Notably, none of these words is illegal, and some, like “Lolita” and “Amber alert” were on a massive list of terms that Backpage did not allow, a list developed with the assistance of a former federal prosecutor and board member of the National Center for Missing and Exploited Children.
So which is it, counselor? Is the publication of such words indicative of illegality, or is their non-acceptance on the site criminal?
(Note: whenever one of these prosecutors mentions the word Lolita, and they do so often, I’m tempted to tell these latter-day Comstocks, “You know, Lolita is a book. You can find it in the library, or buy one on Amazon.”)
The reality is that illegality of any kind was forbidden on Backpage, and Backpage cooperated with law enforcement, helped track down missing children and prosecute their abusers.
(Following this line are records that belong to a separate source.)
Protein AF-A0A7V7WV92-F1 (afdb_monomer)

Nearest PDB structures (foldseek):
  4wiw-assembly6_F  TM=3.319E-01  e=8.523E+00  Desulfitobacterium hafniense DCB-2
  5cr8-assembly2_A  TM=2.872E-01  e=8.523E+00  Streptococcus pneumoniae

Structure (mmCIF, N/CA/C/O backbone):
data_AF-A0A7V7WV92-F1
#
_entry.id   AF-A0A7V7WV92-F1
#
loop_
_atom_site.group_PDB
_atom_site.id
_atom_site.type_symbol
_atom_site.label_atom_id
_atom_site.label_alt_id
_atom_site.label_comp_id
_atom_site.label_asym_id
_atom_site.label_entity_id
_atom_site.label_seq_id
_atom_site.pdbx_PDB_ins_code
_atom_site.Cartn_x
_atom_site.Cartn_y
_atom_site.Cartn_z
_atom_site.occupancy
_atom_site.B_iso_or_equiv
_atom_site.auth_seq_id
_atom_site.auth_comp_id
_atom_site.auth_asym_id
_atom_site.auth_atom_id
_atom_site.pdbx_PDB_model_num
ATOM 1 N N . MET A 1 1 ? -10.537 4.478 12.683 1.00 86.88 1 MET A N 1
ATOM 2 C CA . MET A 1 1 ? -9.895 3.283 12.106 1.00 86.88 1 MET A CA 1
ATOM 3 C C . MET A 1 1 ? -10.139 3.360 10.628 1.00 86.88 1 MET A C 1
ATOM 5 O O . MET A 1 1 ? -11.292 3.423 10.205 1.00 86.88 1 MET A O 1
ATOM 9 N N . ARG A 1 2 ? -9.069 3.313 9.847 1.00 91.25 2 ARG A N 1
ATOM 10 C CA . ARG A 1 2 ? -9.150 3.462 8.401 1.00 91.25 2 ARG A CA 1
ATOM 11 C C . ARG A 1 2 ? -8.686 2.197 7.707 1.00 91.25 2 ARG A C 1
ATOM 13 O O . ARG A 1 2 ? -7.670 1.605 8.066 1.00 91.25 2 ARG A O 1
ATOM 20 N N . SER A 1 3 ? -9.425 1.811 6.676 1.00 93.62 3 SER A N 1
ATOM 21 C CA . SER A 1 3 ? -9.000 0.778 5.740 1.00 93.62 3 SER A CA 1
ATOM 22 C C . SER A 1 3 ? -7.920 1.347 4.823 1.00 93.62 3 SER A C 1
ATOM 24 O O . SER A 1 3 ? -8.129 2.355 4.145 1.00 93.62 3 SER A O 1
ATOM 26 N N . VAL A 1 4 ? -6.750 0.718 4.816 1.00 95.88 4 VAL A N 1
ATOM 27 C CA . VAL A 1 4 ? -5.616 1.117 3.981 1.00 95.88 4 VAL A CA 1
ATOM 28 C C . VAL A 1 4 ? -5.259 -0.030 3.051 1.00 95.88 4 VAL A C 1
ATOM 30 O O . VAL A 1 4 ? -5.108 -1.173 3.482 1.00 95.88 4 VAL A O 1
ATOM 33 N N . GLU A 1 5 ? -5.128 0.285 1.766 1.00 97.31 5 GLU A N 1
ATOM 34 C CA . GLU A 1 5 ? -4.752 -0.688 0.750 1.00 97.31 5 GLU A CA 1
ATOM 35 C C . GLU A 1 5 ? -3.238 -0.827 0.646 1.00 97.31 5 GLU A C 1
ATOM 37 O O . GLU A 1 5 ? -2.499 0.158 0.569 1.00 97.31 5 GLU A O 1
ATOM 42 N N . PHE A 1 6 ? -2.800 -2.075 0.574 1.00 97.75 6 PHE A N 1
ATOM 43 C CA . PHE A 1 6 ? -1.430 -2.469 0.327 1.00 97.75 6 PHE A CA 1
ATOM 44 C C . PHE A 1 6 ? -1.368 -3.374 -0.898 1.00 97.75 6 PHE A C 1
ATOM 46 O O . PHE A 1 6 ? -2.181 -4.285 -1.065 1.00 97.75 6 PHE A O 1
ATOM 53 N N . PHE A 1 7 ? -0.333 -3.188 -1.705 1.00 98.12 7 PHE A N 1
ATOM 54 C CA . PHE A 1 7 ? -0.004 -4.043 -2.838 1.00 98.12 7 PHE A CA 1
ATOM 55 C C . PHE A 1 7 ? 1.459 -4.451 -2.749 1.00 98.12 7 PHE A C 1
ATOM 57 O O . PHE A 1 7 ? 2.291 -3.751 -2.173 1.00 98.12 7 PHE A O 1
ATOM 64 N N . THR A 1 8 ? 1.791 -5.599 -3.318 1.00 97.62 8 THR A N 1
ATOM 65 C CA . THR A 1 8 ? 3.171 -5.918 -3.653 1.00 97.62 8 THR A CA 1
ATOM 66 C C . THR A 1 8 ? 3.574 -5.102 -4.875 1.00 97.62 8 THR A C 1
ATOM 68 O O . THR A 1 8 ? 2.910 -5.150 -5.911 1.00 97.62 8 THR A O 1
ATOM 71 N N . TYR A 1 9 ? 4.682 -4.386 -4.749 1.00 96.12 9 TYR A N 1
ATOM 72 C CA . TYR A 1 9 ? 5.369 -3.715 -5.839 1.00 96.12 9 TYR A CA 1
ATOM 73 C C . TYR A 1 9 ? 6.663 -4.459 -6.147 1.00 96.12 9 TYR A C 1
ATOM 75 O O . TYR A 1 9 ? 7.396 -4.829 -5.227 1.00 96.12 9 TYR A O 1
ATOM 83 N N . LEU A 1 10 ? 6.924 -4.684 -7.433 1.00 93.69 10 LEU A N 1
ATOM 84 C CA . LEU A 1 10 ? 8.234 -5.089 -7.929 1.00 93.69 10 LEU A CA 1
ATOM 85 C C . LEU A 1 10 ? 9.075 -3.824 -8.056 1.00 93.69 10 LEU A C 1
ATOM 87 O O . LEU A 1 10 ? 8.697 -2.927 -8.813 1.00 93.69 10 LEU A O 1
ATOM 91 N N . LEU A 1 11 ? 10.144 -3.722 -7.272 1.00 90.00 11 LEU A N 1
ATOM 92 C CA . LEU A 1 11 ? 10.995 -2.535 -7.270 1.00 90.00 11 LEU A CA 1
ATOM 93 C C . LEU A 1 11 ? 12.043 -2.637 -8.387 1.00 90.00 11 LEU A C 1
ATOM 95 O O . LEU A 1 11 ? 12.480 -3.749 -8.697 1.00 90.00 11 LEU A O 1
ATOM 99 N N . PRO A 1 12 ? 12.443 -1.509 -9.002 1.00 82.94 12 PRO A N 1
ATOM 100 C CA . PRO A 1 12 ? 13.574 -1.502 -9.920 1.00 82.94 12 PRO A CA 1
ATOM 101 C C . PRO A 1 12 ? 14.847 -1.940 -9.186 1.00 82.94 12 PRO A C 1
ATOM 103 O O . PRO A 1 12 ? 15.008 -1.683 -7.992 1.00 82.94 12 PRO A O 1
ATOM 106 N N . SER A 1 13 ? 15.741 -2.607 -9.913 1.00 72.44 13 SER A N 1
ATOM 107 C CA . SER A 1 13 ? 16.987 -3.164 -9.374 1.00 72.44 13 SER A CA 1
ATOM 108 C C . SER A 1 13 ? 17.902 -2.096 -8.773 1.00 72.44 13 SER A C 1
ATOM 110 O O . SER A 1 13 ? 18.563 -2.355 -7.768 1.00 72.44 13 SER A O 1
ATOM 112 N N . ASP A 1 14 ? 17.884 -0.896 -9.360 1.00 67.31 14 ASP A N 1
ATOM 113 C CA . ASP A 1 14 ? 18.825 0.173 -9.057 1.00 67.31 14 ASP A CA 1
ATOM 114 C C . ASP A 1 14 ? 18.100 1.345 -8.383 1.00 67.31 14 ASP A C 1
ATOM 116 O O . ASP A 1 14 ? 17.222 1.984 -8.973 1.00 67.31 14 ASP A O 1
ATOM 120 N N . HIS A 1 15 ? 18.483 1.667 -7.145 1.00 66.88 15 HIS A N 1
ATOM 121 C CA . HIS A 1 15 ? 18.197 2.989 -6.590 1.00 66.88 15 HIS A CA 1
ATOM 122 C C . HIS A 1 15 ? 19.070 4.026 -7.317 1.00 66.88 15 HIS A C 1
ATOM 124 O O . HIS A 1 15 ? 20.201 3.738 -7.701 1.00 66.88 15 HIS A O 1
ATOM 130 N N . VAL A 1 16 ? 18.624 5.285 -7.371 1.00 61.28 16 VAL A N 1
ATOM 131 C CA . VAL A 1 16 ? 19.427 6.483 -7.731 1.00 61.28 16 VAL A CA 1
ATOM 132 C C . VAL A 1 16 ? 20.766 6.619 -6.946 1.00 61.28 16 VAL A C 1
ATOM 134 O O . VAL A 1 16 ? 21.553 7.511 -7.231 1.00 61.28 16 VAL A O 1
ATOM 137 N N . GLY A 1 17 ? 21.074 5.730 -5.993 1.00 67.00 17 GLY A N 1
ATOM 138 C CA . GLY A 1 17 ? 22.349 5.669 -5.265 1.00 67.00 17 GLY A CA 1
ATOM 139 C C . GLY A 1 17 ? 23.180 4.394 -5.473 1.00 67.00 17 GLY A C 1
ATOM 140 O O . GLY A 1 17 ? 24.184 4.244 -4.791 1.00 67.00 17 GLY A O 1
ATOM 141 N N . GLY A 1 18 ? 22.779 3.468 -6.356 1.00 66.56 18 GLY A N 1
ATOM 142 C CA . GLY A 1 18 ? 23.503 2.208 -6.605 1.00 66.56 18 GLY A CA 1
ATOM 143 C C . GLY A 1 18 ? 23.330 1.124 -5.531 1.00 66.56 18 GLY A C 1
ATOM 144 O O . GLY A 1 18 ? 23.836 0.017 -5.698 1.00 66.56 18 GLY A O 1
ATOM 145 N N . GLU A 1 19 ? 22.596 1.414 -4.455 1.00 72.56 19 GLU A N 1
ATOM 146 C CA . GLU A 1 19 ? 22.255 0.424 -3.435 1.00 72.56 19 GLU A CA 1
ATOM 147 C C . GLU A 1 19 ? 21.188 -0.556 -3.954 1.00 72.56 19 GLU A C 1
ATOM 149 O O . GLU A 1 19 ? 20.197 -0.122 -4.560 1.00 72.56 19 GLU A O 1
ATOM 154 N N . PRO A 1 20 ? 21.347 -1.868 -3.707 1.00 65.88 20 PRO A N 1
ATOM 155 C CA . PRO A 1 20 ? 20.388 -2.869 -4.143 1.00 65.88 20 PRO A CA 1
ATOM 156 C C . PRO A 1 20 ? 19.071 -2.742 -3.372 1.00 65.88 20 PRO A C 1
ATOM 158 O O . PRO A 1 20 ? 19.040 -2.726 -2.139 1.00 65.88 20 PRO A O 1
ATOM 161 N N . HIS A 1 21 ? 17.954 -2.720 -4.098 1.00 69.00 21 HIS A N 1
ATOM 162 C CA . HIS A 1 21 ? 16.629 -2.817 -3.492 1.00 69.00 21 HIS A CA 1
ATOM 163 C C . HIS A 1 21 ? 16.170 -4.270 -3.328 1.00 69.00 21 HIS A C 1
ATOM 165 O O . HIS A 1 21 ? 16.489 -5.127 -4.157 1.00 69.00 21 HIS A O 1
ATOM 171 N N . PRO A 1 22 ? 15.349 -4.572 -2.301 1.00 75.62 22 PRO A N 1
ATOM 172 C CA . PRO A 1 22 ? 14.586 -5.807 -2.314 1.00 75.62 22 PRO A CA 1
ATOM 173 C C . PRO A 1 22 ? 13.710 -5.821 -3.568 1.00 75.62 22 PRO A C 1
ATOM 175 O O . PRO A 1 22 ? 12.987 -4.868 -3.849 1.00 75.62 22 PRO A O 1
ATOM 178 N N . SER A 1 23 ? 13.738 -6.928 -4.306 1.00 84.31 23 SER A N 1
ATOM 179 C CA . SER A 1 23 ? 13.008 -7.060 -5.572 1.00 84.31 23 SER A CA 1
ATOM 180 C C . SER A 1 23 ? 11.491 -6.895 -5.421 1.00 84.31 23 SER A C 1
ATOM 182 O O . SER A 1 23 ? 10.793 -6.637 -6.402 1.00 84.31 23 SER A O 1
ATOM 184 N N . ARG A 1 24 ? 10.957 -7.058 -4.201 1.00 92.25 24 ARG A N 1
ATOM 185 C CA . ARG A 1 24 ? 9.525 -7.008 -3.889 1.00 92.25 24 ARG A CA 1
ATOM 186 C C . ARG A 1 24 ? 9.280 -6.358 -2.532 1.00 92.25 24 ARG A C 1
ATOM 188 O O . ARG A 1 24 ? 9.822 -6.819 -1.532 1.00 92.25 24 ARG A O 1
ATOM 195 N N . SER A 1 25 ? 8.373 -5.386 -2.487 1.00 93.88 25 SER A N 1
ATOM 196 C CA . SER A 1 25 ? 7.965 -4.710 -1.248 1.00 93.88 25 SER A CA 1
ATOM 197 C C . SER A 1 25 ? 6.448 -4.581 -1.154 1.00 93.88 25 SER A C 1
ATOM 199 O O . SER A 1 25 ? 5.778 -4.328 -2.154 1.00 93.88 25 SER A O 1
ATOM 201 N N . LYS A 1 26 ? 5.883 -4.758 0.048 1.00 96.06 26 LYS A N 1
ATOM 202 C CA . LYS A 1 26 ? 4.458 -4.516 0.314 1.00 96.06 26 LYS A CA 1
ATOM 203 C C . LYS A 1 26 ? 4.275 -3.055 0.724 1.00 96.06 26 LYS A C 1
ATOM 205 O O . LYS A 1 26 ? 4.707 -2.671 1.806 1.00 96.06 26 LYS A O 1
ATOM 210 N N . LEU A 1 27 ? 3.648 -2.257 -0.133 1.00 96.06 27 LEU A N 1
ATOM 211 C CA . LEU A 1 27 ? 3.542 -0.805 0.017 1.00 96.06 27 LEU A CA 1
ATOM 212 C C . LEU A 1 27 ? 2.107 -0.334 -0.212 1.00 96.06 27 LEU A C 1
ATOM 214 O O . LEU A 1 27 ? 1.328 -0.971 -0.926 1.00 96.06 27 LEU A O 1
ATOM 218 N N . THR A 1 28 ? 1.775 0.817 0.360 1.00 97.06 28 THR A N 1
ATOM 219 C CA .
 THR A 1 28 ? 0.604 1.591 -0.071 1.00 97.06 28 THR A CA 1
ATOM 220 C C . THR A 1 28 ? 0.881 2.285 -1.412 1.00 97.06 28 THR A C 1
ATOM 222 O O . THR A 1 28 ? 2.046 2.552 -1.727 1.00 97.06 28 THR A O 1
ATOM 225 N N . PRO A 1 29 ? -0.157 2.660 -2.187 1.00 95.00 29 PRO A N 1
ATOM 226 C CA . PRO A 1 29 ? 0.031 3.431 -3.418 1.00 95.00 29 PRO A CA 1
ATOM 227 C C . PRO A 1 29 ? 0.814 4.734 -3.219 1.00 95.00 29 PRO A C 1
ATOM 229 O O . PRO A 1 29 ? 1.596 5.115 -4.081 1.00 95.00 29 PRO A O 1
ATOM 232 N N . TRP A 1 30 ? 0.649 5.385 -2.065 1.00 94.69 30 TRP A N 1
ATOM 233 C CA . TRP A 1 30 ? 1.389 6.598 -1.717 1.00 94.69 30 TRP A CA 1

But the government would rather tell the Big Lie and keep repeating “child sex trafficking,” using lurid and misleading arguments.
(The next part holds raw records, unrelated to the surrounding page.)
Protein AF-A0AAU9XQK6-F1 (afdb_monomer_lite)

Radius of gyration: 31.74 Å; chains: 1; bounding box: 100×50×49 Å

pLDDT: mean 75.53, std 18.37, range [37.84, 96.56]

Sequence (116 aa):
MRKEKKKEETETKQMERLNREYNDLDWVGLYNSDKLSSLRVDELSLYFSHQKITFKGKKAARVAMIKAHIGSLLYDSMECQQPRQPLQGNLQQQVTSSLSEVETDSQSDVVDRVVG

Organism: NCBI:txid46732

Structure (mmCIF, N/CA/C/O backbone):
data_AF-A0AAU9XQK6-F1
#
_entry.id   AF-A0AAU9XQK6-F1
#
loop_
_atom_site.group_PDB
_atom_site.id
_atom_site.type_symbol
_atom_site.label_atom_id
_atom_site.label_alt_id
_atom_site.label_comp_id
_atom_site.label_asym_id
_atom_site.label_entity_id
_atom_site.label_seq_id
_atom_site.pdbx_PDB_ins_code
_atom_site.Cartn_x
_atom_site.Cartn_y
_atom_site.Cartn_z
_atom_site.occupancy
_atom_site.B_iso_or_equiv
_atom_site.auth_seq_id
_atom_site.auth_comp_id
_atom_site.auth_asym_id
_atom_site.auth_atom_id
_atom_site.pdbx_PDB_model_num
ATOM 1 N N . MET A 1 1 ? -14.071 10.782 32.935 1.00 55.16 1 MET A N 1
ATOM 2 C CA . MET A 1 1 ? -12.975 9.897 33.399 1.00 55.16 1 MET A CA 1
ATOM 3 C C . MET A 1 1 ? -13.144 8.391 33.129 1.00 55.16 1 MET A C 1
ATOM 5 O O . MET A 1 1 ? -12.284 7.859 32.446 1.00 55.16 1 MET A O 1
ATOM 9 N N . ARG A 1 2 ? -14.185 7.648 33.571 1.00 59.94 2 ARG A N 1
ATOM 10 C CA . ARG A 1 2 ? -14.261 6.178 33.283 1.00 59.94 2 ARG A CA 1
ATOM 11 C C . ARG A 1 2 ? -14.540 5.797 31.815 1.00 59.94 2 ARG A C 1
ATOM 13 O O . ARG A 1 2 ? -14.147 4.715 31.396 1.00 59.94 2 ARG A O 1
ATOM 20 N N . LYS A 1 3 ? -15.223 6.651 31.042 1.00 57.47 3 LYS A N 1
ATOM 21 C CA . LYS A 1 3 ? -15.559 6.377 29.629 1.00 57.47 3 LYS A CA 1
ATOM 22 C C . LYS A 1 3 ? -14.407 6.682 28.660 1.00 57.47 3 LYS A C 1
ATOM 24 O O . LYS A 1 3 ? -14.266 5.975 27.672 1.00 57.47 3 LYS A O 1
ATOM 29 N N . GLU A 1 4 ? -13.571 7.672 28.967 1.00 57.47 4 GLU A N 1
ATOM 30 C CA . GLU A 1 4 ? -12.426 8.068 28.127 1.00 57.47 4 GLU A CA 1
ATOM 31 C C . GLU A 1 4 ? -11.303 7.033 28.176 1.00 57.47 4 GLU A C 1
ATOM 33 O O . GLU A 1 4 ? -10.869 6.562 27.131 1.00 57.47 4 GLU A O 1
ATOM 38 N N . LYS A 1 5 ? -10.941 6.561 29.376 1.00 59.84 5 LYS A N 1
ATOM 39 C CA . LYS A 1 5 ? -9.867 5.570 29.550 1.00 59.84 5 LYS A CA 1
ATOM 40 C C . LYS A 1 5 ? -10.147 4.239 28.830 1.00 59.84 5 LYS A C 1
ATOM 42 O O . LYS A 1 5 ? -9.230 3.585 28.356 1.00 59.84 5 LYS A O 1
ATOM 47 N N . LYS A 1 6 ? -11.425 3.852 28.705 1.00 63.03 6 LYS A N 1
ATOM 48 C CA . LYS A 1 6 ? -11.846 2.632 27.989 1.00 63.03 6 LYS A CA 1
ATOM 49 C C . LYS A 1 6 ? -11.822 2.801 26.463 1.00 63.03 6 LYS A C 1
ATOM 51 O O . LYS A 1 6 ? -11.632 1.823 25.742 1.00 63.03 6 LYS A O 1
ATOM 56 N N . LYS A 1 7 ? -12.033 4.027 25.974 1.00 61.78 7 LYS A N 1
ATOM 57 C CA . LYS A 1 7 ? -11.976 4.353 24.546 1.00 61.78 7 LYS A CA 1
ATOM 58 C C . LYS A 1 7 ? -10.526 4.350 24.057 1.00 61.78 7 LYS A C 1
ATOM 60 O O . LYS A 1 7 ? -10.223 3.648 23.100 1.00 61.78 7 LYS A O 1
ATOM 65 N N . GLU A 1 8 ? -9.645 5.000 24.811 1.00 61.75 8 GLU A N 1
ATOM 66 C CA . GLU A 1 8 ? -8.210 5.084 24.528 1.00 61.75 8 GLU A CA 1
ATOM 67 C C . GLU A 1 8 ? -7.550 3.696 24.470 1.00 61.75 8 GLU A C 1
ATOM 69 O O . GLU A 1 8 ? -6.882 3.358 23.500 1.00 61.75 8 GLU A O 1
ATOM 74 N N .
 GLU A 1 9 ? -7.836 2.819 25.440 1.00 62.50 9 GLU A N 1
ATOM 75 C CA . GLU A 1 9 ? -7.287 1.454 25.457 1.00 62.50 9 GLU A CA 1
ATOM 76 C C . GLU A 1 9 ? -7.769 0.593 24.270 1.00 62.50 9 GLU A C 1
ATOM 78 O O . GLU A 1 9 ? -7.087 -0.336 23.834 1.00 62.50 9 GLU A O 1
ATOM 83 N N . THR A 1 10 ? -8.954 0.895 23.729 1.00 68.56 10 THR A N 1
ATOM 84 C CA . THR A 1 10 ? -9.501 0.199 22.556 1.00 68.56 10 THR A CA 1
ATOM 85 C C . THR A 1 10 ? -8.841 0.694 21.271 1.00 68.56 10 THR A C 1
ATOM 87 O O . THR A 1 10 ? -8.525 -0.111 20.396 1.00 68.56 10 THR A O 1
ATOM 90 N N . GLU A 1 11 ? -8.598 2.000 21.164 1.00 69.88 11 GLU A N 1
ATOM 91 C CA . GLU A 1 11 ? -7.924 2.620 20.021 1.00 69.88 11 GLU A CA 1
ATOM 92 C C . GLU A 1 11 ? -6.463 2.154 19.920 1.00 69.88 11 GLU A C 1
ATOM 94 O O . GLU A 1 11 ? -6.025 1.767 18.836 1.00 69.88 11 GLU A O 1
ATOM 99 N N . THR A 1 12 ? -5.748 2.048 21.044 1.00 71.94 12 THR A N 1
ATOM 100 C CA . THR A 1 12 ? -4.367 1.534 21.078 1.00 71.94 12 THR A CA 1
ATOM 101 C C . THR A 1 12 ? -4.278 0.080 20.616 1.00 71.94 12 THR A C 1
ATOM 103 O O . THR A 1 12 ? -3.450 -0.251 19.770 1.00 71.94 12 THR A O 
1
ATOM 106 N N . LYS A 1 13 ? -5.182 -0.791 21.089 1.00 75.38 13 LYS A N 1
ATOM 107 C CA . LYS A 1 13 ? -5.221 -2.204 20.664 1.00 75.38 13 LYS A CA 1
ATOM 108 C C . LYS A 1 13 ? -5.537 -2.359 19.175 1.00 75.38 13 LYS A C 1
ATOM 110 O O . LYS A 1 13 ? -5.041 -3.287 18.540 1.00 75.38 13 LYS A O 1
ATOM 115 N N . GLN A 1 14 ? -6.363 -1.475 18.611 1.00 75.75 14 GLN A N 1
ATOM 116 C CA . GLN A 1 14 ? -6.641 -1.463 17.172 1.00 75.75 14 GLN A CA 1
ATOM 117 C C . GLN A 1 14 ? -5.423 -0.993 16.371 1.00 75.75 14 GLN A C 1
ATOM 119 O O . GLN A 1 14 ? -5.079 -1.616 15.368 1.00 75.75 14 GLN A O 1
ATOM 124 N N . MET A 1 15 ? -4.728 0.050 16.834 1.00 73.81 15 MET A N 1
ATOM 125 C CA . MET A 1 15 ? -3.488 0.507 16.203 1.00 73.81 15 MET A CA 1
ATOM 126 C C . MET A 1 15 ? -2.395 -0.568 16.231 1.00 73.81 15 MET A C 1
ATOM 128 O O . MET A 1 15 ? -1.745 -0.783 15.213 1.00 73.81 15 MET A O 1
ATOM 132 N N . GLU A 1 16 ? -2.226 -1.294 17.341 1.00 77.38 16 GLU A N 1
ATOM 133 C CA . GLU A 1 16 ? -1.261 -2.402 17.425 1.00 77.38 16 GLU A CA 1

During his rebuttal, Cambria excoriated the government’s use of the oldest pitch-and-switch gimmick in its bag of tricks.
“This was not a child trafficking case,” Cambria said. “All the pictures here, there’s no children involved as far as pictures and ages and so on. They all are saying they’re overage, the pictures, they all look like they’re overage. There was no charge like that. This was a Travel Act case. So what the trial judge said [to prosecutors] is basically you’re polluting this case. And that’s an old technique. I’ve tried lots of cases where they keep trying to inject children [into the case], it’s napalm.”
And as the Vietnamese can attest, when the U.S. government keeps dropping napalm on you, it’s likely to incinerate you. The government has done it unendingly in this case and keeps doing it, regardless of the consequences.
“When you do something over and over again, it’s intentional,” Cambria said. “It’s no longer an accident.”
The government had “everything to gain, nothing to lose” from a mistrial, he said, adding that the prosecution “heard our defense” and “all the money that the defendants had was confiscated by the government,” hobbling the defense, particularly if there’s a retrial.
Cambria suggested that, at a minimum, there should be a hearing to probe the prosecution’s actions during the trial before moving forward.
He concluded, “We’re talking here about words. It’s clearly a First Amendment case.”
It clearly is. But will the courts stop this runaway train before prosecutors lay Lacey and Larkin on the tracks for another go? We’ll only know for certain when we have the Ninth’s decision, which could come at any time. Though, some railbirds think it could come within a month or so.